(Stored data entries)
###
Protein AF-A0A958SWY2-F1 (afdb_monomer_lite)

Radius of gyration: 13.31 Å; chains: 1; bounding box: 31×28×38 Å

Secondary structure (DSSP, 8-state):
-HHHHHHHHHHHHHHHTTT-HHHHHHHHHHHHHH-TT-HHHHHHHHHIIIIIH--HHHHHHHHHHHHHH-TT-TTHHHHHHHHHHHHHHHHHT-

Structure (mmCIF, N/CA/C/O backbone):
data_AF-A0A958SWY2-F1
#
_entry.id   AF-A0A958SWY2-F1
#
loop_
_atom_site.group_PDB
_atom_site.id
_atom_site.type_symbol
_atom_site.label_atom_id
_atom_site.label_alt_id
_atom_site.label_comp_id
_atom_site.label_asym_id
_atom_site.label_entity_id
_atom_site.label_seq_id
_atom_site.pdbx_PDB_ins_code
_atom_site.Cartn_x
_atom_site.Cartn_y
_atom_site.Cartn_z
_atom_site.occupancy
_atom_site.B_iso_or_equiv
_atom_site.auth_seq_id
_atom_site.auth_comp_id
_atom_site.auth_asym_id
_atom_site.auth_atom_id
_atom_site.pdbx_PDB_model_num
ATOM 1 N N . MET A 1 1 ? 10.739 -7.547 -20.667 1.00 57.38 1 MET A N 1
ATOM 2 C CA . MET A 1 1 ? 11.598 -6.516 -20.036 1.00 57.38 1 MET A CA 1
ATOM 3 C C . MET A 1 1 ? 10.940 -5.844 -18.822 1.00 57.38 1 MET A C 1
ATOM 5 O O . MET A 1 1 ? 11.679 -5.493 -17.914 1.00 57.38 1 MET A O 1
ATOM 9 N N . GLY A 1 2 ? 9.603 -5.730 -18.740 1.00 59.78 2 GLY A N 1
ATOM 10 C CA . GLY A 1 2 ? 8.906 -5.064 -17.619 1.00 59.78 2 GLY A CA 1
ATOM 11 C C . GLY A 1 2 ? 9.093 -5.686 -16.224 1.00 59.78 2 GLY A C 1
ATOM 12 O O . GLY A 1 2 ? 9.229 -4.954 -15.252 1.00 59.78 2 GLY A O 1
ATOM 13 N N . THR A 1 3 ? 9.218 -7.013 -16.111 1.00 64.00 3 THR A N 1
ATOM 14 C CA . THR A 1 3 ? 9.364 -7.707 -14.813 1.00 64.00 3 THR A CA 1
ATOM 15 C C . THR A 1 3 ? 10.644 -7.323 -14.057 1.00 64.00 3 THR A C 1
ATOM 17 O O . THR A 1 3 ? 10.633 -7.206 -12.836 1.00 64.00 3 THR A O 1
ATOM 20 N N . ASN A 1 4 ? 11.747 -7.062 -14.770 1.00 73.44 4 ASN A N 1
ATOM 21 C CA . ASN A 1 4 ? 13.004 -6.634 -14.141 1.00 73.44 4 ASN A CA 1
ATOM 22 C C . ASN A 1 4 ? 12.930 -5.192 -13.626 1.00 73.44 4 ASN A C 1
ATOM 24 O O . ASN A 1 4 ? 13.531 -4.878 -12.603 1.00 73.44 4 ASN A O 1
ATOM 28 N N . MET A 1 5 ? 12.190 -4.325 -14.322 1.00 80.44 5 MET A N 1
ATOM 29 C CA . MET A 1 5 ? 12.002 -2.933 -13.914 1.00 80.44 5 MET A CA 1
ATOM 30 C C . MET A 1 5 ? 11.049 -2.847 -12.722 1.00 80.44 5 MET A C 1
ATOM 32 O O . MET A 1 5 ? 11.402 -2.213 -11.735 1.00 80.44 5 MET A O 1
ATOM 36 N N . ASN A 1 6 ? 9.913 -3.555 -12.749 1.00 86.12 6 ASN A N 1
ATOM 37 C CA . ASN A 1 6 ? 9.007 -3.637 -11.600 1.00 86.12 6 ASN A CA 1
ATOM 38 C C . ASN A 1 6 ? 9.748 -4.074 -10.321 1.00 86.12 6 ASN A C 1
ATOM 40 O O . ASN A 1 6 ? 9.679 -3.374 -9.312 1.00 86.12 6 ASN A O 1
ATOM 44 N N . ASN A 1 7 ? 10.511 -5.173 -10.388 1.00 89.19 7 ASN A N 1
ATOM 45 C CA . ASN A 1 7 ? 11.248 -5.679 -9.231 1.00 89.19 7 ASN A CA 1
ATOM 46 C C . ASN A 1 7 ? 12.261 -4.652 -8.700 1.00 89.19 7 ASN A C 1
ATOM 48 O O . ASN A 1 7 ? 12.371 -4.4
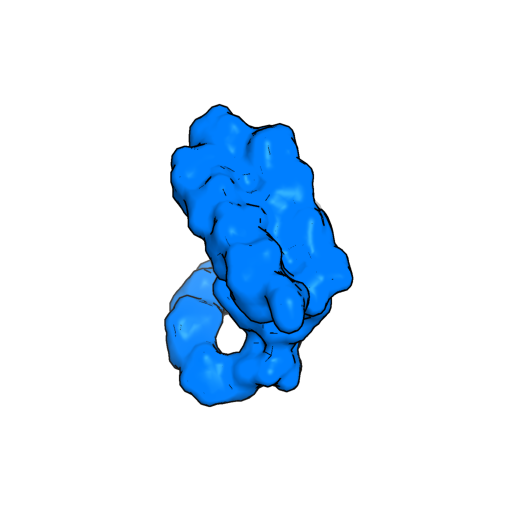78 -7.490 1.00 89.19 7 ASN A O 1
ATOM 52 N N . LEU A 1 8 ? 12.968 -3.933 -9.583 1.00 95.00 8 LEU A N 1
ATOM 53 C CA . LEU A 1 8 ? 13.902 -2.875 -9.184 1.00 95.00 8 LEU A CA 1
ATOM 54 C C . LEU A 1 8 ? 13.203 -1.760 -8.395 1.00 95.00 8 LEU A C 1
ATOM 56 O O . LEU A 1 8 ? 13.706 -1.333 -7.357 1.00 95.00 8 LEU A O 1
ATOM 60 N N . TYR A 1 9 ? 12.060 -1.281 -8.882 1.00 97.12 9 TYR A N 1
ATOM 61 C CA . TYR A 1 9 ? 11.318 -0.214 -8.213 1.00 97.12 9 TYR A CA 1
ATOM 62 C C . TYR A 1 9 ? 10.677 -0.685 -6.904 1.00 97.12 9 TYR A C 1
ATOM 64 O O . TYR A 1 9 ? 10.695 0.057 -5.926 1.00 97.12 9 TYR A O 1
ATOM 72 N N . LEU A 1 10 ? 10.211 -1.935 -6.835 1.00 96.75 10 LEU A N 1
ATOM 73 C CA . LEU A 1 10 ? 9.751 -2.528 -5.581 1.00 96.75 10 LEU A CA 1
ATOM 74 C C . LEU A 1 10 ? 10.869 -2.561 -4.526 1.00 96.75 10 LEU A C 1
ATOM 76 O O . LEU A 1 10 ? 10.632 -2.168 -3.388 1.00 96.75 10 LEU A O 1
ATOM 80 N N . PHE A 1 11 ? 12.093 -2.968 -4.887 1.00 97.00 11 PHE A N 1
ATOM 81 C CA . PHE A 1 11 ? 13.217 -2.958 -3.942 1.00 97.00 11 PHE A CA 1
ATOM 82 C C . PHE A 1 11 ? 13.552 -1.550 -3.453 1.00 97.00 11 PHE A C 1
ATOM 84 O O . PHE A 1 11 ? 13.700 -1.351 -2.252 1.00 97.00 11 PHE A O 1
ATOM 91 N N . ARG A 1 12 ? 13.581 -0.562 -4.353 1.00 97.50 12 ARG A N 1
ATOM 92 C CA . ARG A 1 12 ? 13.802 0.843 -3.973 1.00 97.50 12 ARG A CA 1
ATOM 93 C C . ARG A 1 12 ? 12.741 1.354 -3.003 1.00 97.50 12 ARG A C 1
ATOM 95 O O . ARG A 1 12 ? 13.075 2.050 -2.052 1.00 97.50 12 ARG A O 1
ATOM 102 N N . ALA A 1 13 ? 11.477 0.993 -3.225 1.00 97.94 13 ALA A N 1
ATOM 103 C CA . ALA A 1 13 ? 10.403 1.341 -2.305 1.00 97.94 13 ALA A CA 1
ATOM 104 C C . ALA A 1 13 ? 10.608 0.713 -0.919 1.00 97.94 13 ALA A C 1
ATOM 106 O O . ALA A 1 13 ? 10.435 1.388 0.091 1.00 97.94 13 ALA A O 1
ATOM 107 N N . MET A 1 14 ? 11.008 -0.561 -0.872 1.00 97.31 14 MET A N 1
ATOM 108 C CA . MET A 1 14 ? 11.277 -1.274 0.380 1.00 97.31 14 MET A CA 1
ATOM 109 C C . MET A 1 14 ? 12.481 -0.708 1.141 1.00 97.31 14 MET A C 1
ATOM 111 O O . MET A 1 14 ? 12.442 -0.670 2.364 1.00 97.31 14 MET A O 1
ATOM 115 N N . GLU A 1 15 ? 13.535 -0.281 0.443 1.00 97.88 15 GLU A N 1
ATOM 116 C CA . GLU A 1 15 ? 14.713 0.349 1.060 1.00 97.88 15 GLU A CA 1
ATOM 117 C C . GLU A 1 15 ? 14.396 1.740 1.624 1.00 97.88 15 GLU A C 1
ATOM 119 O O . GLU A 1 15 ? 14.912 2.111 2.676 1.00 97.88 15 GLU 
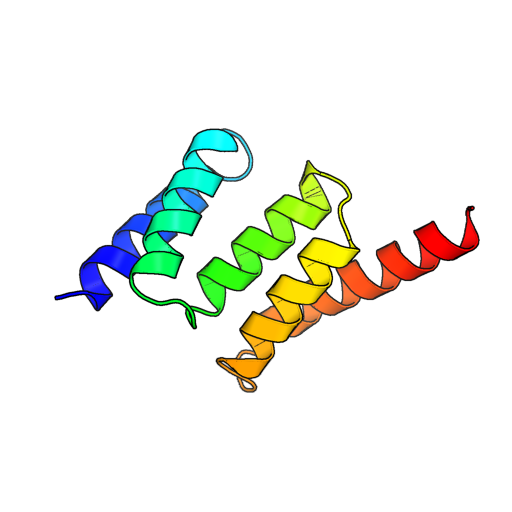A O 1
ATOM 124 N N . ALA A 1 16 ? 13.542 2.498 0.933 1.00 97.94 16 ALA A N 1
ATOM 125 C CA . ALA A 1 16 ? 13.135 3.836 1.346 1.00 97.94 16 ALA A CA 1
ATOM 126 C C . ALA A 1 16 ? 12.129 3.818 2.512 1.00 97.94 16 ALA A C 1
ATOM 128 O O . ALA A 1 16 ? 12.154 4.701 3.368 1.00 97.94 16 ALA A O 1
ATOM 129 N N . TYR A 1 17 ? 11.231 2.833 2.564 1.00 97.38 17 TYR A N 1
ATOM 130 C CA . TYR A 1 17 ? 10.197 2.750 3.595 1.00 97.38 17 TYR A CA 1
ATOM 131 C C . TYR A 1 17 ? 10.764 2.292 4.956 1.00 97.38 17 TYR A C 1
ATOM 133 O O . TYR A 1 17 ? 11.507 1.310 5.001 1.00 97.38 17 TYR A O 1
ATOM 141 N N . PRO A 1 18 ? 10.387 2.915 6.093 1.00 96.19 18 PRO A N 1
ATOM 142 C CA . PRO A 1 18 ? 9.419 4.011 6.251 1.00 96.19 18 PRO A CA 1
ATOM 143 C C . PRO A 1 18 ? 10.038 5.421 6.282 1.00 96.19 18 PRO A C 1
ATOM 145 O O . PRO A 1 18 ? 9.324 6.395 6.489 1.00 96.19 18 PRO A O 1
ATOM 148 N N . TRP A 1 19 ? 11.354 5.556 6.122 1.00 95.94 19 TRP A N 1
ATOM 149 C CA . TRP A 1 19 ? 12.075 6.796 6.438 1.00 95.94 19 TRP A CA 1
ATOM 150 C C . TRP A 1 19 ? 12.014 7.859 5.336 1.00 95.94 19 TRP A C 1
ATOM 152 O O . TRP A 1 19 ? 11.990 9.051 5.625 1.00 95.94 19 TRP A O 1
ATOM 162 N N . GLU A 1 20 ? 11.983 7.439 4.073 1.00 97.69 20 GLU A N 1
ATOM 163 C CA . GLU A 1 20 ? 11.993 8.309 2.896 1.00 97.69 20 GLU A CA 1
ATOM 164 C C . GLU A 1 20 ? 10.684 8.150 2.105 1.00 97.69 20 GLU A C 1
ATOM 166 O O . GLU A 1 20 ? 10.664 7.624 0.990 1.00 97.69 20 GLU A O 1
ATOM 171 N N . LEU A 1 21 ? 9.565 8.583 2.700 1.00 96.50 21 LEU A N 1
###
Look above for the line with "ATOM 148 N N"; retype exactly that line, every line after it up to the line with "ATOM 163 C CA", and that line too, nothing else.

ATOM 148 N N . TRP A 1 19 ? 11.354 5.556 6.122 1.00 95.94 19 TRP A N 1
ATOM 149 C CA . TRP A 1 19 ? 12.075 6.796 6.438 1.00 95.94 19 TRP A CA 1
ATOM 150 C C . TRP A 1 19 ? 12.014 7.859 5.336 1.00 95.94 19 TRP A C 1
ATOM 152 O O . TRP A 1 19 ? 11.990 9.051 5.625 1.00 95.94 19 TRP A O 1
ATOM 162 N N . GLU A 1 20 ? 11.983 7.439 4.073 1.00 97.69 20 GLU A N 1
ATOM 163 C CA . GLU A 1 20 ? 11.993 8.309 2.896 1.00 97.69 20 GLU A CA 1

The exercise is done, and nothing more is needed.